» About this exercise:
Once you find the line with "ATOM 60 C C" in the entries below, return exactly every line from it through the line with "ATOM 70 O O".

------ Data extract ------

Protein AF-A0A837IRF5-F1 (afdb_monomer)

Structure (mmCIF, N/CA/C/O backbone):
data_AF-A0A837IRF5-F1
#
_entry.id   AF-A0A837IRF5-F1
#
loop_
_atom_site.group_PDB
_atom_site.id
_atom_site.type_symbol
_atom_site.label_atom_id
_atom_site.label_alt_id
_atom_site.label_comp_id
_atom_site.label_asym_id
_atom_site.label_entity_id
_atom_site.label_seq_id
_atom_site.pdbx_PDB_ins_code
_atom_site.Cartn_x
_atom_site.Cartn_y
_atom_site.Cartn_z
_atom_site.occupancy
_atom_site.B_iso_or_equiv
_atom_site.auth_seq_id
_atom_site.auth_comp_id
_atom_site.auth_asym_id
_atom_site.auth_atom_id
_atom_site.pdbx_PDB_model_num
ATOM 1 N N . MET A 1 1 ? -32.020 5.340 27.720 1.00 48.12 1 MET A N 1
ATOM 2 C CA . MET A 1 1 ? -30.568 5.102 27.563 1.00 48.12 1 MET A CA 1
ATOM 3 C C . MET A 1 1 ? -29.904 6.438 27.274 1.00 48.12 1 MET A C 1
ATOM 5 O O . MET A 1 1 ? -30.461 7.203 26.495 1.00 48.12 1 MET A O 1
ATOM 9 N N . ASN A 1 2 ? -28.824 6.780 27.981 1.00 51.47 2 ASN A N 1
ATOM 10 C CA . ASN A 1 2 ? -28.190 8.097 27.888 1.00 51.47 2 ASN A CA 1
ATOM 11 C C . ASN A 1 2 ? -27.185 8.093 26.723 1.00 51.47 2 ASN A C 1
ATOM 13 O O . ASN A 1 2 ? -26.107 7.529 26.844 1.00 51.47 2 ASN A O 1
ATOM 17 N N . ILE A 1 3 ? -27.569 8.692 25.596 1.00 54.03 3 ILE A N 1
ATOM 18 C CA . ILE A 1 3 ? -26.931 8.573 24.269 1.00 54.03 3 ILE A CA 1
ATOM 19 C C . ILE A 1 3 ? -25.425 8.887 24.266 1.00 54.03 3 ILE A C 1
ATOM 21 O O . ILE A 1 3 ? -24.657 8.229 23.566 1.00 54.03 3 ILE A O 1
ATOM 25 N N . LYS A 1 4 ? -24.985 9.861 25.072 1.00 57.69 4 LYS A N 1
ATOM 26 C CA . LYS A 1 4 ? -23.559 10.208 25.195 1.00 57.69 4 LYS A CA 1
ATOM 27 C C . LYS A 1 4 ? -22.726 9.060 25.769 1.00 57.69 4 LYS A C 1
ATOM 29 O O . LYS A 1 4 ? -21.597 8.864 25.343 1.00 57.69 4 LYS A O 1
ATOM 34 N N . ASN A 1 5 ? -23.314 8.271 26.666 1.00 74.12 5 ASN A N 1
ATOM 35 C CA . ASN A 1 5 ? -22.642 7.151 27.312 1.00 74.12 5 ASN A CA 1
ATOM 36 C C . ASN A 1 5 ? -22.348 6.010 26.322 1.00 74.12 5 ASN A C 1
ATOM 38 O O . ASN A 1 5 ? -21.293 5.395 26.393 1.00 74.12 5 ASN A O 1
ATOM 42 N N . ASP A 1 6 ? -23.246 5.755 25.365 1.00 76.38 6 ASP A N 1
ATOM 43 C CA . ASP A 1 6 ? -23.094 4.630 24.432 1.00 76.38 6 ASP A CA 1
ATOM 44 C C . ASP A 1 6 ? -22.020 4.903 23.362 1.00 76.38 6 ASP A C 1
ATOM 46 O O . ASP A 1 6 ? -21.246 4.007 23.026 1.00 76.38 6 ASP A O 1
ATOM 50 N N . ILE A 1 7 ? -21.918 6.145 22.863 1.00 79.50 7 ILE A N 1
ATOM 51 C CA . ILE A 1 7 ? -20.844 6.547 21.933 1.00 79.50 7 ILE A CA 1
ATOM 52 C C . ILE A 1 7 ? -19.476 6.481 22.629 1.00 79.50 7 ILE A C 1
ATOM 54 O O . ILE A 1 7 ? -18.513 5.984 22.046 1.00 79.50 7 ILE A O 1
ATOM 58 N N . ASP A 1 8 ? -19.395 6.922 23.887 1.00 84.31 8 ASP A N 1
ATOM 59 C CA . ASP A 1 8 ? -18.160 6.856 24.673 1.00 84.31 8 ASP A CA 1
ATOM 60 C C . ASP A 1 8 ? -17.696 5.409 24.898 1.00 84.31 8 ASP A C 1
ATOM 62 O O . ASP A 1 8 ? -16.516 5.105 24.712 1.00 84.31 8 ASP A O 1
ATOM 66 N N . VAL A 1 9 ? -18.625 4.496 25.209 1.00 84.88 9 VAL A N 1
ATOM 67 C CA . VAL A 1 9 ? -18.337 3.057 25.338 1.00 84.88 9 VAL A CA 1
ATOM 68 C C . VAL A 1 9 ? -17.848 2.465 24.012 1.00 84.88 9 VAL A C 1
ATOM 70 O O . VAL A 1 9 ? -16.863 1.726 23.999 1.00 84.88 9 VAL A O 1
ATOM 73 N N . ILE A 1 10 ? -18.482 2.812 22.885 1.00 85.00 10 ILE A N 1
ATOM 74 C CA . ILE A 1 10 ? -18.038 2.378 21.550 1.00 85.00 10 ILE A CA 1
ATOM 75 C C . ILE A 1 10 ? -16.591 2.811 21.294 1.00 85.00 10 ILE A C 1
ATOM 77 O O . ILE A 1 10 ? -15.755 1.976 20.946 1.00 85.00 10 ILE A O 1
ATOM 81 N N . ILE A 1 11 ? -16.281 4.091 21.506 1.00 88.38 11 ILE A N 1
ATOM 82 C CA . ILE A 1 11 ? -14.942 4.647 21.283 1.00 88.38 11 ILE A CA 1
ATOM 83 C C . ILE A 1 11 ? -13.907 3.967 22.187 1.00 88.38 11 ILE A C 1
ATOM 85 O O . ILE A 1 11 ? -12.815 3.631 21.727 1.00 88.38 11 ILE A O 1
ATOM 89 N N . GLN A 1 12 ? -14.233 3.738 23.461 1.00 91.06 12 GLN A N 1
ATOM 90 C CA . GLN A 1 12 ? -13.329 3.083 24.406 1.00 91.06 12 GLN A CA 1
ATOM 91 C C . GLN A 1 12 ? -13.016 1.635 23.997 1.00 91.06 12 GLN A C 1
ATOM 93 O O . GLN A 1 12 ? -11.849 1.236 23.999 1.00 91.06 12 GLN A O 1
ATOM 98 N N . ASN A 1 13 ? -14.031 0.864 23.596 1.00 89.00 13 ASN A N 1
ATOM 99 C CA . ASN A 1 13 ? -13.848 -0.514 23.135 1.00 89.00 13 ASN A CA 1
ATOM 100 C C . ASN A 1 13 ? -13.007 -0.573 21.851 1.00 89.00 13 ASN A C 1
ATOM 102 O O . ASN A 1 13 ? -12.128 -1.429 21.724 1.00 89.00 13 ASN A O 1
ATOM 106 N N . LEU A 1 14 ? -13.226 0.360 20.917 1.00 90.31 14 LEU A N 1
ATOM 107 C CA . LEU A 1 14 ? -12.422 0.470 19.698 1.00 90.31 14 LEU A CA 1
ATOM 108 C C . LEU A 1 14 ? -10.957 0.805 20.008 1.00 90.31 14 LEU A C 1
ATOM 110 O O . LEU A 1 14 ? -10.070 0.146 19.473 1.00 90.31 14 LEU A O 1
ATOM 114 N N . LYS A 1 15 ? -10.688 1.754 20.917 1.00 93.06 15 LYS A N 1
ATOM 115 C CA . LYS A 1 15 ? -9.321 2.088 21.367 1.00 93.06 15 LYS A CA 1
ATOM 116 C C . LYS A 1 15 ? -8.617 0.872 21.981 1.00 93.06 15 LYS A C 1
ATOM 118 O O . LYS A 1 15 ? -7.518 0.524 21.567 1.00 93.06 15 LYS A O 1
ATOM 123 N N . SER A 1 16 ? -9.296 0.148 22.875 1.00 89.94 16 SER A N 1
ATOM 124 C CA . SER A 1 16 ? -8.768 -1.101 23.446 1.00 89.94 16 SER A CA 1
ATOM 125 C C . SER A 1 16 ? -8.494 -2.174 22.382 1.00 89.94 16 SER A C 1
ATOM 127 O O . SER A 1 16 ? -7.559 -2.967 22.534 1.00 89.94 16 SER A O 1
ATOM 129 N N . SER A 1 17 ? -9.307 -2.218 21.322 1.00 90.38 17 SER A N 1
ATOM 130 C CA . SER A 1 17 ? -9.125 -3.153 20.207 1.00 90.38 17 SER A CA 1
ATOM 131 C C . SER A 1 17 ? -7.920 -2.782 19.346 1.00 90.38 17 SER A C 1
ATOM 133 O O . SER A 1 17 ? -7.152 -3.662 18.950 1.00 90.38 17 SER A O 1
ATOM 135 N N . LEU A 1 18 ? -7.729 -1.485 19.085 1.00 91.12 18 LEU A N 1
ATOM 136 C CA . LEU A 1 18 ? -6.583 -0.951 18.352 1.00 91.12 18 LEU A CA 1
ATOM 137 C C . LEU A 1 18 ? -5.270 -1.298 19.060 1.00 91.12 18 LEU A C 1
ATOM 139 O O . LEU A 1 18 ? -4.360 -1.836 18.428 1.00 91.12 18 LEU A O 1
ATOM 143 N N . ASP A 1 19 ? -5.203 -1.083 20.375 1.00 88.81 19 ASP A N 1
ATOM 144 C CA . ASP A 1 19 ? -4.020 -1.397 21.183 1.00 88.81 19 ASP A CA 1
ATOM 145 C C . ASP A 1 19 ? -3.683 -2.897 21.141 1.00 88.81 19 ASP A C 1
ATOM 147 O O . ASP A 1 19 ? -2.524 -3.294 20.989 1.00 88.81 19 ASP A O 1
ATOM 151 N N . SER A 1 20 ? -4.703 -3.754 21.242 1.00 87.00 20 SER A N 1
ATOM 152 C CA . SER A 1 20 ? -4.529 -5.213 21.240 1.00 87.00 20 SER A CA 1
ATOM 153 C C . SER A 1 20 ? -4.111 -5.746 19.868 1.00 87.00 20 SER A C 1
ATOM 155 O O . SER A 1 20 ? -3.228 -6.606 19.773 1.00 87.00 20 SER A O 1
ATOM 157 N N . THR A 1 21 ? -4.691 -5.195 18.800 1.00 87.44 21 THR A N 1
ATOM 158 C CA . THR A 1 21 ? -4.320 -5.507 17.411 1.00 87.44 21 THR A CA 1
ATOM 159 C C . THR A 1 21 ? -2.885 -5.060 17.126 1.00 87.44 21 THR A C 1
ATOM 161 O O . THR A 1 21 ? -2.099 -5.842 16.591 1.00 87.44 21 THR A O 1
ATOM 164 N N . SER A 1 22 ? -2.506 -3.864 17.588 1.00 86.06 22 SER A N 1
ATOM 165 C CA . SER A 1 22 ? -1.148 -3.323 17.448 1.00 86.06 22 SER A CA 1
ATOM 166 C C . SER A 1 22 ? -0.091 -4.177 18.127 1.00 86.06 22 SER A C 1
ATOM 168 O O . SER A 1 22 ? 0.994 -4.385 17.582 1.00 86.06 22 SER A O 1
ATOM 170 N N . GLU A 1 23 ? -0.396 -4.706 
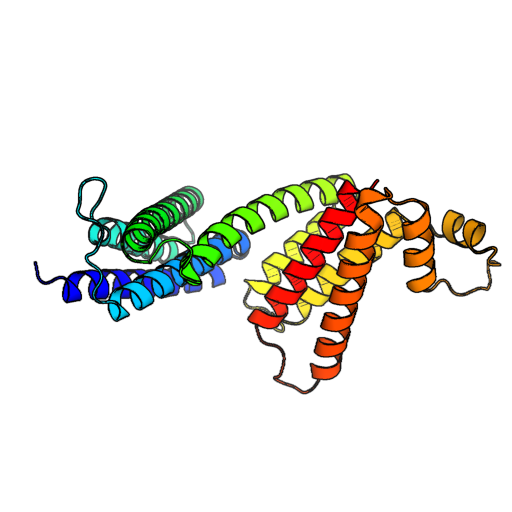19.309 1.00 83.12 23 GLU A N 1
ATOM 171 C CA . GLU A 1 23 ? 0.521 -5.603 20.005 1.00 83.12 23 GLU A CA 1
ATOM 172 C C . GLU A 1 23 ? 0.638 -6.959 19.296 1.00 83.12 23 GLU A C 1
ATOM 174 O O . GLU A 1 23 ? 1.744 -7.467 19.112 1.00 83.12 23 GLU A O 1
ATOM 179 N N . SER A 1 24 ? -0.480 -7.504 18.809 1.00 82.38 24 SER A N 1
ATOM 180 C CA . SER A 1 24 ? -0.497 -8.751 18.029 1.00 82.38 24 SER A CA 1
ATOM 181 C C . SER A 1 24 ? 0.312 -8.623 16.734 1.00 82.38 24 SER A C 1
ATOM 183 O O . SER A 1 24 ? 1.075 -9.520 16.376 1.00 82.38 24 SER A O 1
ATOM 185 N N . LYS A 1 25 ? 0.210 -7.475 16.055 1.00 83.50 25 LYS A N 1
ATOM 186 C CA . LYS A 1 25 ? 0.955 -7.154 14.830 1.00 83.50 25 LYS A CA 1
ATOM 187 C C . LYS A 1 25 ? 2.468 -7.234 15.014 1.00 83.50 25 LYS A C 1
ATOM 189 O O . LYS A 1 25 ? 3.154 -7.750 14.136 1.00 83.50 25 LYS A O 1
ATOM 194 N N . LYS A 1 
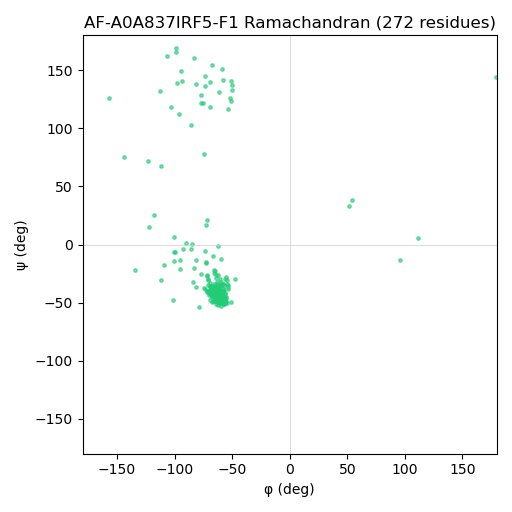26 ? 2.996 -6.792 16.160 1.00 78.19 26 LYS A N 1
ATOM 195 C CA . LYS A 1 26 ? 4.436 -6.904 16.470 1.00 78.19 26 LYS A CA 1
ATOM 196 C C . LYS A 1 26 ? 4.906 -8.356 16.575 1.00 78.19 26 LYS A C 1
ATOM 198 O O . LYS A 1 26 ? 6.081 -8.627 16.356 1.00 78.19 26 LYS A O 1
ATOM 203 N N . GLN A 1 27 ? 4.004 -9.274 16.918 1.00 74.38 27 GLN A N 1
ATOM 204 C CA . GLN A 1 27 ? 4.311 -10.687 17.136 1.00 74.38 27 GLN A CA 1
ATOM 205 C C . GLN A 1 27 ? 4.063 -11.549 15.881 1.00 74.38 27 GLN A C 1
ATOM 207 O O . GLN A 1 27 ? 4.660 -12.615 15.748 1.00 74.38 27 GLN A O 1
ATOM 212 N N . LEU A 1 28 ? 3.232 -11.085 14.938 1.00 75.75 28 LEU A N 1
ATOM 213 C CA . LEU A 1 28 ? 2.791 -11.826 13.746 1.00 75.75 28 LEU A CA 1
ATOM 214 C C . LEU A 1 28 ? 3.339 -11.241 12.434 1.00 75.75 28 LEU A C 1
ATOM 216 O O . LEU A 1 28 ? 2.582 -10.762 11.587 1.00 75.75 28 LEU A O 1
ATOM 220 N N . SER A 1 29 ? 4.653 -11.341 12.219 1.00 67.69 29 SER A N 1
ATOM 221 C CA . SER A 1 29 ? 5.332 -10.801 11.023 1.00 67.69 29 SER A CA 1
ATOM 222 C C . SER A 1 29 ? 4.765 -11.295 9.679 1.00 67.69 29 SER A C 1
ATOM 224 O O . SER A 1 29 ? 4.802 -10.566 8.690 1.00 67.69 29 SER A O 1
ATOM 226 N N . GLY A 1 30 ? 4.183 -12.498 9.628 1.00 68.19 30 GLY A N 1
ATOM 227 C CA . GLY A 1 30 ? 3.539 -13.039 8.421 1.00 68.19 30 GLY A CA 1
ATOM 228 C C . GLY A 1 30 ? 2.190 -12.400 8.057 1.00 68.19 30 GLY A C 1
ATOM 229 O O . GLY A 1 30 ? 1.734 -12.563 6.930 1.00 68.19 30 GLY A O 1
ATOM 230 N N . TYR A 1 31 ? 1.559 -11.662 8.979 1.00 75.94 31 TYR A N 1
ATOM 231 C CA . TYR A 1 31 ? 0.210 -11.090 8.814 1.00 75.94 31 TYR A CA 1
ATOM 232 C C . TYR A 1 31 ? 0.177 -9.574 8.978 1.00 75.94 31 TYR A C 1
ATOM 234 O O . TYR A 1 31 ? -0.888 -8.979 9.141 1.00 75.94 31 TYR A O 1
ATOM 242 N N . THR A 1 32 ? 1.343 -8.929 8.925 1.00 78.19 32 THR A N 1
ATOM 243 C CA . THR A 1 32 ? 1.467 -7.494 9.202 1.00 78.19 32 THR A CA 1
ATOM 244 C C . THR A 1 32 ? 0.637 -6.610 8.272 1.00 78.19 32 THR A C 1
ATOM 246 O O . THR A 1 32 ? 0.133 -5.587 8.719 1.00 78.19 32 THR A O 1
ATOM 249 N N . ILE A 1 33 ? 0.438 -7.009 7.010 1.00 76.12 33 ILE A N 1
ATOM 250 C CA . ILE A 1 33 ? -0.438 -6.293 6.065 1.00 76.12 33 ILE A CA 1
ATOM 251 C C . ILE A 1 33 ? -1.901 -6.401 6.505 1.00 76.12 33 ILE A C 1
ATOM 253 O O . ILE A 1 33 ? -2.597 -5.393 6.577 1.00 76.12 33 ILE A O 1
ATOM 257 N N . GLN A 1 34 ? -2.383 -7.610 6.810 1.00 80.19 34 GLN A N 1
ATOM 258 C CA . GLN A 1 34 ? -3.772 -7.828 7.224 1.00 80.19 34 GLN A CA 1
ATOM 259 C C . GLN A 1 34 ? -4.069 -7.149 8.563 1.00 80.19 34 GLN A C 1
ATOM 261 O O . GLN A 1 34 ? -5.137 -6.568 8.732 1.00 80.19 34 GLN A O 1
ATOM 266 N N . LEU A 1 35 ? -3.119 -7.182 9.495 1.00 84.25 35 LEU A N 1
ATOM 267 C CA . LEU A 1 35 ? -3.235 -6.503 10.782 1.00 84.25 35 LEU A CA 1
ATOM 268 C C . LEU A 1 35 ? -3.145 -4.981 10.639 1.00 84.25 35 LEU A C 1
ATOM 270 O O . LEU A 1 35 ? -3.940 -4.277 11.251 1.00 84.25 35 LEU A O 1
ATOM 274 N N . GLY A 1 36 ? -2.263 -4.474 9.774 1.00 83.75 36 GLY A N 1
ATOM 275 C CA . GLY A 1 36 ? -2.200 -3.051 9.430 1.00 83.75 36 GLY A CA 1
ATOM 276 C C . GLY A 1 36 ? -3.501 -2.542 8.804 1.00 83.75 36 GLY A C 1
ATOM 277 O O . GLY A 1 36 ? -4.000 -1.489 9.189 1.00 83.75 36 GLY A O 1
ATOM 278 N N . LYS A 1 37 ? -4.120 -3.331 7.913 1.00 84.69 37 LYS A N 1
ATOM 279 C CA . LYS A 1 37 ? -5.463 -3.049 7.381 1.00 84.69 37 LYS A CA 1
ATOM 280 C C . LYS A 1 37 ? -6.486 -2.899 8.504 1.00 84.69 37 LYS A C 1
ATOM 282 O O . LYS A 1 37 ? -7.277 -1.961 8.496 1.00 84.69 37 LYS A O 1
ATOM 287 N N . GLN A 1 38 ? -6.482 -3.833 9.452 1.00 85.06 38 GLN A N 1
ATOM 288 C CA . GLN A 1 38 ? -7.434 -3.846 10.562 1.00 85.06 38 GLN A CA 1
ATOM 289 C C . GLN A 1 38 ? -7.247 -2.645 11.490 1.00 85.06 38 GLN A C 1
ATOM 291 O O . GLN A 1 38 ? -8.236 -2.026 11.869 1.00 85.06 38 GLN A O 1
ATOM 296 N N . GLU A 1 39 ? -6.009 -2.266 11.809 1.00 88.06 39 GLU A N 1
ATOM 297 C CA . GLU A 1 39 ? -5.725 -1.042 12.569 1.00 88.06 39 GLU A CA 1
ATOM 298 C C . GLU A 1 39 ? -6.283 0.200 11.869 1.00 88.06 39 GLU A C 1
ATOM 300 O O . GLU A 1 39 ? -7.037 0.945 12.487 1.00 88.06 39 GLU A O 1
ATOM 305 N N . GLU A 1 40 ? -6.000 0.384 10.573 1.00 85.75 40 GLU A N 1
ATOM 306 C CA . GLU A 1 40 ? -6.486 1.541 9.804 1.00 85.75 40 GLU A CA 1
ATOM 307 C C . GLU A 1 40 ? -8.026 1.604 9.774 1.00 85.75 40 GLU A C 1
ATOM 309 O O . GLU A 1 40 ? -8.625 2.685 9.833 1.00 85.75 40 GLU A O 1
ATOM 314 N N . GLN A 1 41 ? -8.691 0.445 9.724 1.00 85.44 41 GLN A N 1
ATOM 315 C CA . GLN A 1 41 ? -10.150 0.347 9.791 1.00 85.44 41 GLN A CA 1
ATOM 316 C C . GLN A 1 41 ? -10.708 0.713 11.165 1.00 85.44 41 GLN A C 1
ATOM 318 O O . GLN A 1 41 ? -11.729 1.400 11.230 1.00 85.44 41 GLN A O 1
ATOM 323 N N . ILE A 1 42 ? -10.062 0.264 12.244 1.00 87.06 42 ILE A N 1
ATOM 324 C CA . ILE A 1 42 ? -10.456 0.574 13.624 1.00 87.06 42 ILE A CA 1
ATOM 325 C C . ILE A 1 42 ? -10.208 2.058 13.923 1.00 87.06 42 ILE A C 1
ATOM 327 O O . ILE A 1 42 ? -11.082 2.716 14.482 1.00 87.06 42 ILE A O 1
ATOM 331 N N . GLU A 1 43 ? -9.070 2.615 13.503 1.00 88.88 43 GLU A N 1
ATOM 332 C CA . GLU A 1 43 ? -8.759 4.047 13.619 1.00 88.88 43 GLU A CA 1
ATOM 333 C C . GLU A 1 43 ? -9.792 4.911 12.893 1.00 88.88 43 GLU A C 1
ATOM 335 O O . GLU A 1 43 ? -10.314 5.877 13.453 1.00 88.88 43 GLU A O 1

------

» Solution for this exercise:
ATOM 60 C C . ASP A 1 8 ? -17.696 5.409 24.898 1.00 84.31 8 ASP A C 1
ATOM 62 O O . ASP A 1 8 ? -16.516 5.105 24.712 1.00 84.31 8 ASP A O 1
ATOM 66 N N . VAL A 1 9 ? -18.625 4.496 25.209 1.00 84.88 9 VAL A N 1
ATOM 67 C CA . VAL A 1 9 ? -18.337 3.057 25.338 1.00 84.88 9 VAL A CA 1
ATOM 68 C C . VAL A 1 9 ? -17.848 2.465 24.012 1.00 84.88 9 VAL A C 1
ATOM 70 O O . VAL A 1 9 ? -16.863 1.726 23.999 1.00 84.88 9 VAL A O 1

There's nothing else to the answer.